As others have mentioned, the central elements of this bill are around the admissibility of good-character evidence. Specifically, the bill limits the ways in which good-character evidence can be used as a mitigating factor in sentencing for sexual offences. The bill means that this evidence will only be admissible where it is relevant to the offender’s prospects of rehabilitation or risk of reoffending. There are additional limitations, including where a person is being sentenced for an offence against a child under 16. In a case such as this, the court cannot treat good-character evidence as a mitigating factor if this presentation assisted them to commit the offence. Good-character evidence can, and often does, include highly subjective, non-professional opinion of an offender’s personal traits. As we know, the references might be given by family members or friends of the offenders. It is already within the sentencing court’s discretion to include or exclude good-character evidence. However, the Queensland Sentencing Advisory Council found that, of 131 District Court rape cases sentenced between July 2022 and June 2023, almost 92 per cent had relied on good-character references. That same QSAC report also found that good character appeared to be given a lot of weight in more than a quarter of those cases. In that context, it is entirely appropriate and I would argue very  important for parliament to intervene.

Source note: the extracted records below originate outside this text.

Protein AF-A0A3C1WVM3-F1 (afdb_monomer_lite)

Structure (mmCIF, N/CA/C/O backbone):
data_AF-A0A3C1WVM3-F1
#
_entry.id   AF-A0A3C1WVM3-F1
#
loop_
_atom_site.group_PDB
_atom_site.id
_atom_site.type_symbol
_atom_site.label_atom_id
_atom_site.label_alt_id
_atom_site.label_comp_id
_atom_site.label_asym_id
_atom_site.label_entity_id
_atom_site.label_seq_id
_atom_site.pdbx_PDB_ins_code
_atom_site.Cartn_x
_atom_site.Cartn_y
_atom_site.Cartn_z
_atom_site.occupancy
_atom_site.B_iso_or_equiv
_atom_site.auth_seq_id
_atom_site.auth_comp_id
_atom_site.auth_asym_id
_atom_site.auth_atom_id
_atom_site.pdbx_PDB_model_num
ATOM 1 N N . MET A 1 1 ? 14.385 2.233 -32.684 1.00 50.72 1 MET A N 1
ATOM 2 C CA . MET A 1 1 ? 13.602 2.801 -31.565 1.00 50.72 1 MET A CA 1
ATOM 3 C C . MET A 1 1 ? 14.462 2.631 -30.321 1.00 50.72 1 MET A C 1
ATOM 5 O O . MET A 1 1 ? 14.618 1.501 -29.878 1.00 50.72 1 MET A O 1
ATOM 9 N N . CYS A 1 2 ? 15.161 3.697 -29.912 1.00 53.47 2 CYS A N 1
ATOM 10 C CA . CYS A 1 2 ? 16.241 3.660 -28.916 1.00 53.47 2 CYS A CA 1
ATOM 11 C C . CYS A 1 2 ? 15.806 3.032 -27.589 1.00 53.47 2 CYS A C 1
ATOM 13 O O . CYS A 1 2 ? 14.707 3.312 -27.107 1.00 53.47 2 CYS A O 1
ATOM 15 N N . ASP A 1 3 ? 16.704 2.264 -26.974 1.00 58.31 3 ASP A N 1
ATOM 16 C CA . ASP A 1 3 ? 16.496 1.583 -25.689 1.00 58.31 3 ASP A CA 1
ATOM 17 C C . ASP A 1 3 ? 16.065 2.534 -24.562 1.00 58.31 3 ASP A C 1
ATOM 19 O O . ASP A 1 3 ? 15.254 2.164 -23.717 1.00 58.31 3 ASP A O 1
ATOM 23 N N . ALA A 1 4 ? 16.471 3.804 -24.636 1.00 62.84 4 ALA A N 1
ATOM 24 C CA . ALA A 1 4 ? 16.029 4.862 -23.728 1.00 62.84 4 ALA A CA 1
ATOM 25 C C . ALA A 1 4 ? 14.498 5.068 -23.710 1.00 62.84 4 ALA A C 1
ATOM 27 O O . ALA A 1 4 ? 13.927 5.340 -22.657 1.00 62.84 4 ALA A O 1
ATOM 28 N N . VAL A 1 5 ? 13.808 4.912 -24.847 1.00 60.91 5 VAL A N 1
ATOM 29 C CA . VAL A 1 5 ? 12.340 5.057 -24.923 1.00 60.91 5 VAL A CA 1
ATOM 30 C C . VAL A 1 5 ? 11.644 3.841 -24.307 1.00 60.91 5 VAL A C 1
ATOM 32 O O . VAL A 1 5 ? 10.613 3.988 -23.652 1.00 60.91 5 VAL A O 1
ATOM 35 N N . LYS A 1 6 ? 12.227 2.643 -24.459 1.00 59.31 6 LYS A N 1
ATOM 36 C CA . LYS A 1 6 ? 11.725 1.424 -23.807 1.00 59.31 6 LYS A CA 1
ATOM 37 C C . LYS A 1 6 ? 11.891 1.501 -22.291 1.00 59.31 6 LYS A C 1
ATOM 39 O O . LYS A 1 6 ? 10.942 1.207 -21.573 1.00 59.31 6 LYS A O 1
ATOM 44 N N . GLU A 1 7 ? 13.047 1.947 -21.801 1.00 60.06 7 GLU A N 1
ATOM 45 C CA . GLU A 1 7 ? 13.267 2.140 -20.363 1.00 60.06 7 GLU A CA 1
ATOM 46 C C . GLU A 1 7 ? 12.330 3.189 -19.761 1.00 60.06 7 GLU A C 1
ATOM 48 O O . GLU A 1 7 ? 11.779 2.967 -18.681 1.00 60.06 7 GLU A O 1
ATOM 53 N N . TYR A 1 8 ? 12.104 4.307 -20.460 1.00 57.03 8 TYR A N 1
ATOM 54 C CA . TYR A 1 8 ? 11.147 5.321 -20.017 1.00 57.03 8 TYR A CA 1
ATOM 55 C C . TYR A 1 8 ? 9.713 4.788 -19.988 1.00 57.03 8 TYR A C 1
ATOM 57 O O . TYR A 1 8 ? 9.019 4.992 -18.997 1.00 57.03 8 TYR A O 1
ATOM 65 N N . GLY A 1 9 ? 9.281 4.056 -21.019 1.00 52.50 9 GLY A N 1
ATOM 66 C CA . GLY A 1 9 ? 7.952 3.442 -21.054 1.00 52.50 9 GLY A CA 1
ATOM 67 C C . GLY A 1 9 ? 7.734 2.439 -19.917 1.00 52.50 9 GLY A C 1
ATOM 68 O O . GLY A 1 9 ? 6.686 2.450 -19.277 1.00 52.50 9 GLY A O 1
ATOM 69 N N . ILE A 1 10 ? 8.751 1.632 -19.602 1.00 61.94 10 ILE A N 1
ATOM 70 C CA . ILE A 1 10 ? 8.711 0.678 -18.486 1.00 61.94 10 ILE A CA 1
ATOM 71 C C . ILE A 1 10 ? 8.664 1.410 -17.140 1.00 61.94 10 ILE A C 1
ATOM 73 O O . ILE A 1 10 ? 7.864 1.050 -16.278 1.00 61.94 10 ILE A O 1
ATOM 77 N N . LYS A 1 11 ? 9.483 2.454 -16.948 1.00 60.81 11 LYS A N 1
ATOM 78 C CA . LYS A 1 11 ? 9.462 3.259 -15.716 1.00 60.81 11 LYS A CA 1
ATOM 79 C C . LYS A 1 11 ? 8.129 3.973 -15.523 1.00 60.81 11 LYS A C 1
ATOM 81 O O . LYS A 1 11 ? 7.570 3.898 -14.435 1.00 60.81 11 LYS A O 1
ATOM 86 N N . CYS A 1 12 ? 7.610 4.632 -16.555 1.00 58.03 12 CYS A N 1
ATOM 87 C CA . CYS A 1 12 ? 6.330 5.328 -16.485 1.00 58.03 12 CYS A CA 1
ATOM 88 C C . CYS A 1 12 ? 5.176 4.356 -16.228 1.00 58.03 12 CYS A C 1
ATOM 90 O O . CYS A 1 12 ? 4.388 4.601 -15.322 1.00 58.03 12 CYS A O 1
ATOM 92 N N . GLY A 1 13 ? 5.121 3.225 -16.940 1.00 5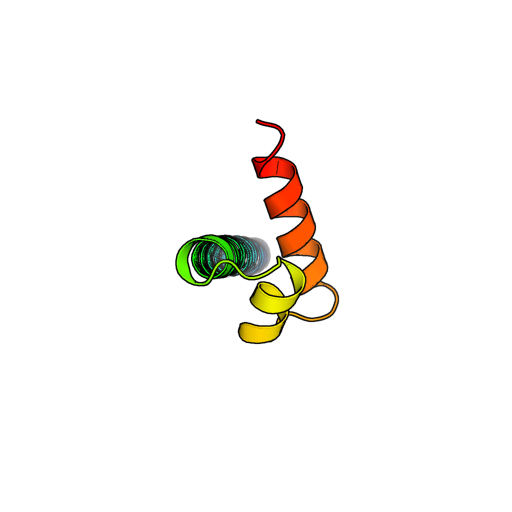9.69 13 GLY A N 1
ATOM 93 C CA . GLY A 1 13 ? 4.089 2.209 -16.715 1.00 59.69 13 GLY A CA 1
ATOM 94 C C . GLY A 1 13 ? 4.117 1.647 -15.292 1.00 59.69 13 GLY A C 1
ATOM 95 O O . GLY A 1 13 ? 3.071 1.427 -14.691 1.00 59.69 13 GLY A O 1
ATOM 96 N N . ARG A 1 14 ? 5.313 1.490 -14.716 1.00 66.75 14 ARG A N 1
ATOM 97 C CA . ARG A 1 14 ? 5.480 1.020 -13.339 1.00 66.75 14 ARG A CA 1
ATOM 98 C C . ARG A 1 14 ? 5.043 2.060 -12.305 1.00 66.75 14 ARG A C 1
ATOM 100 O O . ARG A 1 14 ? 4.320 1.715 -11.383 1.00 66.75 14 ARG A O 1
ATOM 107 N N . ILE A 1 15 ? 5.399 3.330 -12.503 1.00 69.19 15 ILE A N 1
ATOM 108 C CA . ILE A 1 15 ? 4.957 4.437 -11.637 1.00 69.19 15 ILE A CA 1
ATOM 109 C C . ILE A 1 15 ? 3.430 4.574 -11.662 1.00 69.19 15 ILE A C 1
ATOM 111 O O . ILE A 1 15 ? 2.812 4.780 -10.621 1.00 69.19 15 ILE A O 1
ATOM 115 N N . GLU A 1 16 ? 2.811 4.461 -12.837 1.00 70.56 16 GLU A N 1
ATOM 116 C CA . GLU A 1 16 ? 1.354 4.531 -12.979 1.00 70.56 16 GLU A CA 1
ATOM 117 C C . GLU A 1 16 ? 0.660 3.352 -12.285 1.00 70.56 16 GLU A C 1
ATOM 119 O O . GLU A 1 16 ? -0.315 3.559 -11.561 1.00 70.56 16 GLU A O 1
ATOM 124 N N . ALA A 1 17 ? 1.194 2.135 -12.443 1.00 73.44 17 ALA A N 1
ATOM 125 C CA . ALA A 1 17 ? 0.689 0.940 -11.771 1.00 73.44 17 ALA A CA 1
ATOM 126 C C . ALA A 1 17 ? 0.802 1.051 -10.241 1.00 73.44 17 ALA A C 1
ATOM 128 O O . ALA A 1 17 ? -0.177 0.819 -9.531 1.00 73.44 17 ALA A O 1
ATOM 129 N N . ASP A 1 18 ? 1.954 1.496 -9.731 1.00 76.50 18 ASP A N 1
ATOM 130 C CA . ASP A 1 18 ? 2.167 1.716 -8.299 1.00 76.50 18 ASP A CA 1
ATOM 131 C C . ASP A 1 18 ? 1.193 2.778 -7.759 1.00 76.50 18 ASP A C 1
ATOM 133 O O . ASP A 1 18 ? 0.574 2.596 -6.709 1.00 76.50 18 ASP A O 1
ATOM 137 N N . ARG A 1 19 ? 0.962 3.865 -8.509 1.00 79.44 19 ARG A N 1
ATOM 138 C CA . ARG A 1 19 ? 0.026 4.936 -8.128 1.00 79.44 19 ARG A CA 1
ATOM 139 C C . ARG A 1 19 ? -1.431 4.467 -8.118 1.00 79.44 19 ARG A C 1
ATOM 141 O O . ARG A 1 19 ? -2.189 4.857 -7.227 1.00 79.44 19 ARG A O 1
ATOM 148 N N . ALA A 1 20 ? -1.825 3.636 -9.081 1.00 84.00 20 ALA A N 1
ATOM 149 C CA . ALA A 1 20 ? -3.150 3.023 -9.119 1.00 84.00 20 ALA A CA 1
ATOM 150 C C . ALA A 1 20 ? -3.362 2.090 -7.917 1.00 84.00 20 ALA A C 1
ATOM 152 O O . ALA A 1 20 ? -4.389 2.187 -7.243 1.00 84.00 20 ALA A O 1
ATOM 153 N N . ASN A 1 21 ? -2.359 1.271 -7.591 1.00 86.75 21 ASN A N 1
ATOM 154 C CA . ASN A 1 21 ? -2.382 0.382 -6.433 1.00 86.75 21 ASN A CA 1
ATOM 155 C C . ASN A 1 21 ? -2.474 1.159 -5.111 1.00 86.75 21 ASN A C 1
ATOM 157 O O . ASN A 1 21 ? -3.307 0.831 -4.270 1.00 86.75 21 ASN A O 1
ATOM 161 N N . VAL A 1 22 ? -1.703 2.239 -4.947 1.00 87.75 22 VAL A N 1
ATOM 162 C CA . VAL A 1 22 ? -1.789 3.137 -3.778 1.00 87.75 22 VAL A CA 1
ATOM 163 C C . VAL A 1 22 ? -3.203 3.699 -3.605 1.00 87.75 22 VAL A C 1
ATOM 165 O O . VAL A 1 22 ? -3.755 3.671 -2.503 1.00 87.75 22 VAL A O 1
ATOM 168 N N . ASN A 1 23 ? -3.819 4.183 -4.687 1.00 88.00 23 ASN A N 1
ATOM 169 C CA . ASN A 1 23 ? -5.182 4.716 -4.639 1.00 88.00 23 ASN A CA 1
ATOM 170 C C . ASN A 1 23 ? -6.217 3.628 -4.316 1.00 88.00 23 ASN A C 1
ATOM 172 O O . ASN A 1 23 ? -7.124 3.871 -3.521 1.00 88.00 23 ASN A O 1
ATOM 176 N N . ALA A 1 24 ? -6.076 2.432 -4.893 1.00 88.69 24 ALA A N 1
ATOM 177 C CA . ALA A 1 24 ? -6.953 1.300 -4.612 1.00 88.69 24 ALA A CA 1
ATOM 178 C C . ALA A 1 24 ? -6.878 0.885 -3.136 1.00 88.69 24 ALA A C 1
ATOM 180 O O . ALA A 1 24 ? -7.913 0.765 -2.483 1.00 88.69 24 ALA A O 1
ATOM 181 N N . VAL A 1 25 ? -5.666 0.754 -2.586 1.00 90.50 25 VAL A N 1
ATOM 182 C CA . VAL A 1 25 ? -5.443 0.423 -1.171 1.00 90.50 25 VAL A CA 1
ATOM 183 C C . VAL A 1 25 ? -6.057 1.480 -0.257 1.00 90.50 25 VAL A C 1
ATOM 185 O O . VAL A 1 25 ? -6.811 1.135 0.652 1.00 90.50 25 VAL A O 1
ATOM 188 N N . ARG A 1 26 ? -5.818 2.770 -0.522 1.00 89.25 26 ARG A N 1
ATOM 189 C CA . ARG A 1 26 ? -6.395 3.859 0.278 1.00 89.25 26 ARG A CA 1
ATOM 190 C C . ARG A 1 26 ? -7.925 3.853 0.238 1.00 89.25 26 ARG A C 1
ATOM 192 O O . ARG A 1 26 ? -8.561 3.975 1.281 1.00 89.25 26 ARG A O 1
ATOM 199 N N . ASN A 1 27 ? -8.518 3.677 -0.941 1.00 90.25 27 ASN A N 1
ATOM 200 C CA . ASN A 1 27 ? -9.973 3.606 -1.082 1.00 90.25 27 ASN A CA 1
ATOM 201 C C . ASN A 1 27 ? -10.555 2.408 -0.333 1.00 90.25 27 ASN A C 1
ATOM 203 O O . ASN A 1 27 ? -11.610 2.530 0.282 1.0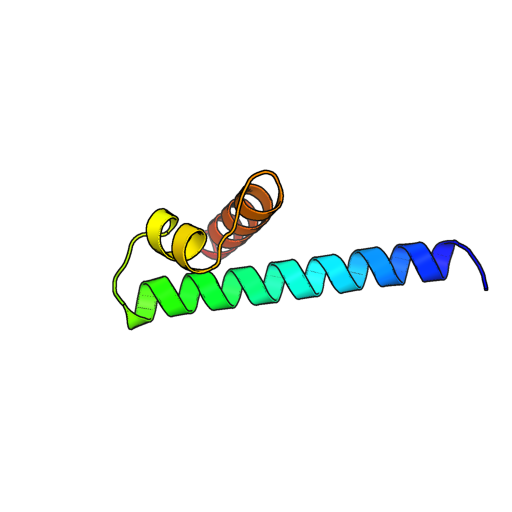0 90.25 27 ASN A O 1
ATOM 207 N N . LEU A 1 28 ? -9.870 1.264 -0.350 1.00 91.06 28 LEU A N 1
ATOM 208 C CA . LEU A 1 28 ? -10.292 0.092 0.406 1.00 91.06 28 LEU A CA 1
ATOM 209 C C . LEU A 1 28 ? -10.254 0.351 1.914 1.00 91.06 28 LEU A C 1
ATOM 211 O O . LEU A 1 28 ? -11.236 0.072 2.598 1.00 91.06 28 LEU A O 1
ATOM 215 N N . MET A 1 29 ? -9.171 0.946 2.417 1.00 91.50 29 MET A N 1
ATOM 216 C CA . MET A 1 29 ? -9.053 1.310 3.832 1.00 91.50 29 MET A CA 1
ATOM 217 C C . MET A 1 29 ? -10.155 2.283 4.267 1.00 91.50 29 MET A C 1
ATOM 219 O O . MET A 1 29 ? -10.758 2.085 5.315 1.00 91.50 29 MET A O 1
ATOM 223 N N . ILE A 1 30 ? -10.456 3.306 3.460 1.00 91.38 30 ILE A N 1
ATOM 224 C CA . ILE A 1 30 ? -11.476 4.315 3.787 1.00 91.38 30 ILE A CA 1
ATOM 225 C C . ILE A 1 30 ? -12.890 3.728 3.700 1.00 91.38 30 ILE A C 1
ATOM 227 O O . ILE A 1 30 ? -13.674 3.873 4.635 1.00 91.38 30 ILE A O 1
ATOM 231 N N . ASN A 1 31 ? -13.221 3.056 2.595 1.00 92.50 31 ASN A N 1
ATOM 232 C CA . ASN A 1 31 ? -14.592 2.622 2.316 1.00 92.50 31 ASN A CA 1
ATOM 233 C C . ASN A 1 31 ? -15.007 1.402 3.139 1.00 92.50 31 ASN A C 1
ATOM 235 O O . ASN A 1 31 ? -16.180 1.268 3.477 1.00 92.50 31 ASN A O 1
ATOM 239 N N . TYR A 1 32 ? -14.061 0.513 3.443 1.00 89.38 32 TYR A N 1
ATOM 240 C CA . TYR A 1 32 ? -14.334 -0.722 4.178 1.00 89.38 32 TYR A CA 1
ATOM 241 C C . TYR A 1 32 ? -13.807 -0.694 5.615 1.00 89.38 32 TYR A C 1
ATOM 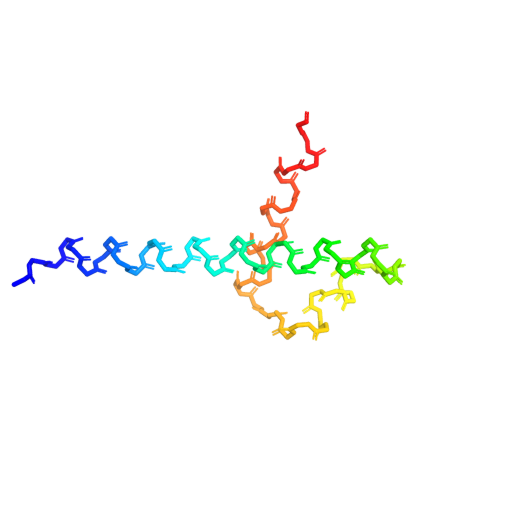243 O O . TYR A 1 32 ? -14.001 -1.666 6.337 1.00 89.38 32 TYR A O 1
ATOM 251 N N . GLN A 1 33 ? -13.155 0.398 6.037 1.00 91.56 33 GLN A N 1
ATOM 252 C CA . GLN A 1 33 ? -12.554 0.548 7.372 1.00 91.56 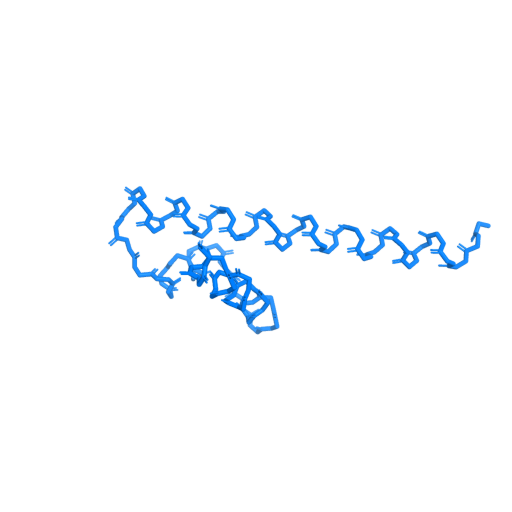33 GLN A CA 1
ATOM 253 C C . GLN A 1 33 ? -11.615 -0.613 7.745 1.00 91.56 33 GLN A C 1
ATOM 255 O O . GLN A 1 33 ? -11.516 -1.012 8.905 1.00 91.56 33 GLN A O 1
ATOM 260 N N . ILE A 1 34 ? -10.930 -1.170 6.744 1.00 91.81 34 ILE A N 1
ATOM 261 C CA . ILE A 1 34 ? -9.999 -2.289 6.904 1.00 91.81 34 ILE A CA 1
ATOM 262 C C . ILE A 1 34 ? -8.563 -1.800 7.080 1.00 91.81 34 ILE A C 1
ATOM 264 O O . ILE A 1 34 ? -8.211 -0.679 6.705 1.00 91.81 34 ILE A O 1
ATOM 268 N N . SER A 1 35 ? -7.709 -2.665 7.625 1.00 92.69 35 SER A N 1
ATOM 269 C CA . SER A 1 35 ? -6.290 -2.358 7.779 1.00 92.69 35 SER A CA 1
ATOM 270 C C . SER A 1 35 ? -5.563 -2.301 6.432 1.00 92.69 35 SER A C 1
ATOM 272 O O . SER A 1 35 ? -6.005 -2.872 5.431 1.00 92.69 35 SER A O 1
ATOM 274 N N . LEU A 1 36 ? -4.396 -1.651 6.425 1.00 89.44 36 LEU A N 1
ATOM 275 C CA . LEU A 1 36 ? -3.494 -1.603 5.273 1.00 89.44 36 LEU A CA 1
ATOM 276 C C . LEU A 1 36 ? -3.183 -3.004 4.727 1.00 89.44 36 LEU A C 1
ATOM 278 O O . LEU A 1 36 ? -3.284 -3.250 3.527 1.00 89.44 36 LEU A O 1
ATOM 282 N N . ASP A 1 37 ? -2.879 -3.938 5.627 1.00 91.56 37 ASP A N 1
ATOM 283 C CA . ASP A 1 37 ? -2.579 -5.327 5.289 1.00 91.56 37 ASP A CA 1
ATOM 284 C C . ASP A 1 37 ? -3.769 -6.046 4.650 1.00 91.56 37 ASP A C 1
ATOM 286 O O . ASP A 1 37 ? -3.596 -6.785 3.679 1.00 91.56 37 ASP A O 1
ATOM 290 N N . GLN A 1 38 ? -4.981 -5.818 5.161 1.00 92.50 38 GLN A N 1
ATOM 291 C CA . GLN A 1 38 ? -6.204 -6.373 4.582 1.00 92.50 38 GLN A CA 1
ATOM 292 C C . GLN A 1 38 ? -6.474 -5.787 3.193 1.00 92.50 38 GLN A C 1
ATOM 294 O O . GLN A 1 38 ? -6.798 -6.536 2.274 1.00 92.50 38 GLN A O 1
ATOM 299 N N . ALA A 1 39 ? -6.286 -4.477 3.016 1.00 92.62 39 ALA A N 1
ATOM 300 C CA . ALA A 1 39 ? -6.456 -3.807 1.732 1.00 92.62 39 ALA A CA 1
ATOM 301 C C . ALA A 1 39 ? -5.442 -4.293 0.683 1.00 92.62 39 ALA A C 1
ATOM 303 O O . ALA A 1 39 ? -5.832 -4.612 -0.437 1.00 92.62 39 ALA A O 1
ATOM 304 N N . MET A 1 40 ? -4.162 -4.426 1.047 1.00 92.00 40 MET A N 1
ATOM 305 C CA . MET A 1 40 ? -3.123 -4.980 0.168 1.00 92.00 40 MET A CA 1
ATOM 306 C C . MET A 1 40 ? -3.402 -6.437 -0.207 1.00 92.00 40 MET A C 1
ATOM 308 O O . MET A 1 40 ? -3.263 -6.811 -1.372 1.00 92.00 40 MET A O 1
ATOM 312 N N . ASN A 1 41 ? -3.826 -7.257 0.761 1.00 93.38 41 ASN A N 1
ATOM 313 C CA . ASN A 1 41 ? -4.190 -8.651 0.509 1.00 93.38 41 ASN A CA 1
ATOM 314 C C . ASN A 1 41 ? -5.410 -8.761 -0.419 1.00 93.38 41 ASN A C 1
ATOM 316 O O . ASN A 1 41 ? -5.425 -9.629 -1.289 1.00 93.38 41 ASN A O 1
ATOM 320 N N . ALA A 1 42 ? -6.404 -7.878 -0.276 1.00 91.19 42 ALA A N 1
ATOM 321 C CA . ALA A 1 42 ? -7.621 -7.884 -1.090 1.00 91.19 42 ALA A CA 1
ATOM 322 C C . ALA A 1 42 ? -7.353 -7.648 -2.586 1.00 91.19 42 ALA A C 1
ATOM 324 O O . ALA A 1 42 ? -8.078 -8.179 -3.423 1.00 91.19 42 ALA A O 1
ATOM 325 N N . ILE A 1 43 ? -6.302 -6.895 -2.924 1.00 89.25 43 ILE A N 1
ATOM 326 C CA . ILE A 1 43 ? -5.879 -6.664 -4.315 1.00 89.25 43 ILE A CA 1
ATOM 327 C C . ILE A 1 43 ? -4.690 -7.536 -4.740 1.00 89.25 43 ILE A C 1
ATOM 329 O O . ILE A 1 43 ? -4.147 -7.352 -5.825 1.00 89.25 43 ILE A O 1
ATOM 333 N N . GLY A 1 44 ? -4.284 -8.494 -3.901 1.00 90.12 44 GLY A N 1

The question has been asked though: are these changes enough? Many stakeholder groups and individual community members submitted that the changes do not go far enough and object to any good-character evidence being permitted on sentencing. This was the submission put forward by a number of submitters, including the Queensland Sexual Assault Network, the Gold Coast Centre Against Sexual Violence, the Rape and Sexual Assault Research and Advocacy association, the Victims’ Commissioner and an additional 204 individual submitters who specifically supported the submission of the Your Reference Ain’t Relevant campaign. Those submissions highlighted the fact that offenders often use their presentation of good character to gain access to victims or their presentation creates opportunities to access victims. 

The delivery of good-character references has a profoundly retraumatising effect on victim-survivors. Put simply, the opinions held by friends, family and colleagues of offenders are not relevant in the context of sexual offending. As the Gold Coast Centre Against Sexual Violence said in their submission—

What is needed is a robust recognition that good character evidence is no substitute for accurate and reliable professional assessment of risks of recidivism and prospects of rehabilitation.

I also draw attention to the submission of Harrison James, survivor and co-founder of the Your Reference Ain’t Relevant campaign. He says—

To be clear, no one is arguing against forgiveness, redemption, or acknowledging an offender’s capacity to change. But those considerations belong in rehabilitation programs and parole decisions, not in the moment of sentencing for a grave offence.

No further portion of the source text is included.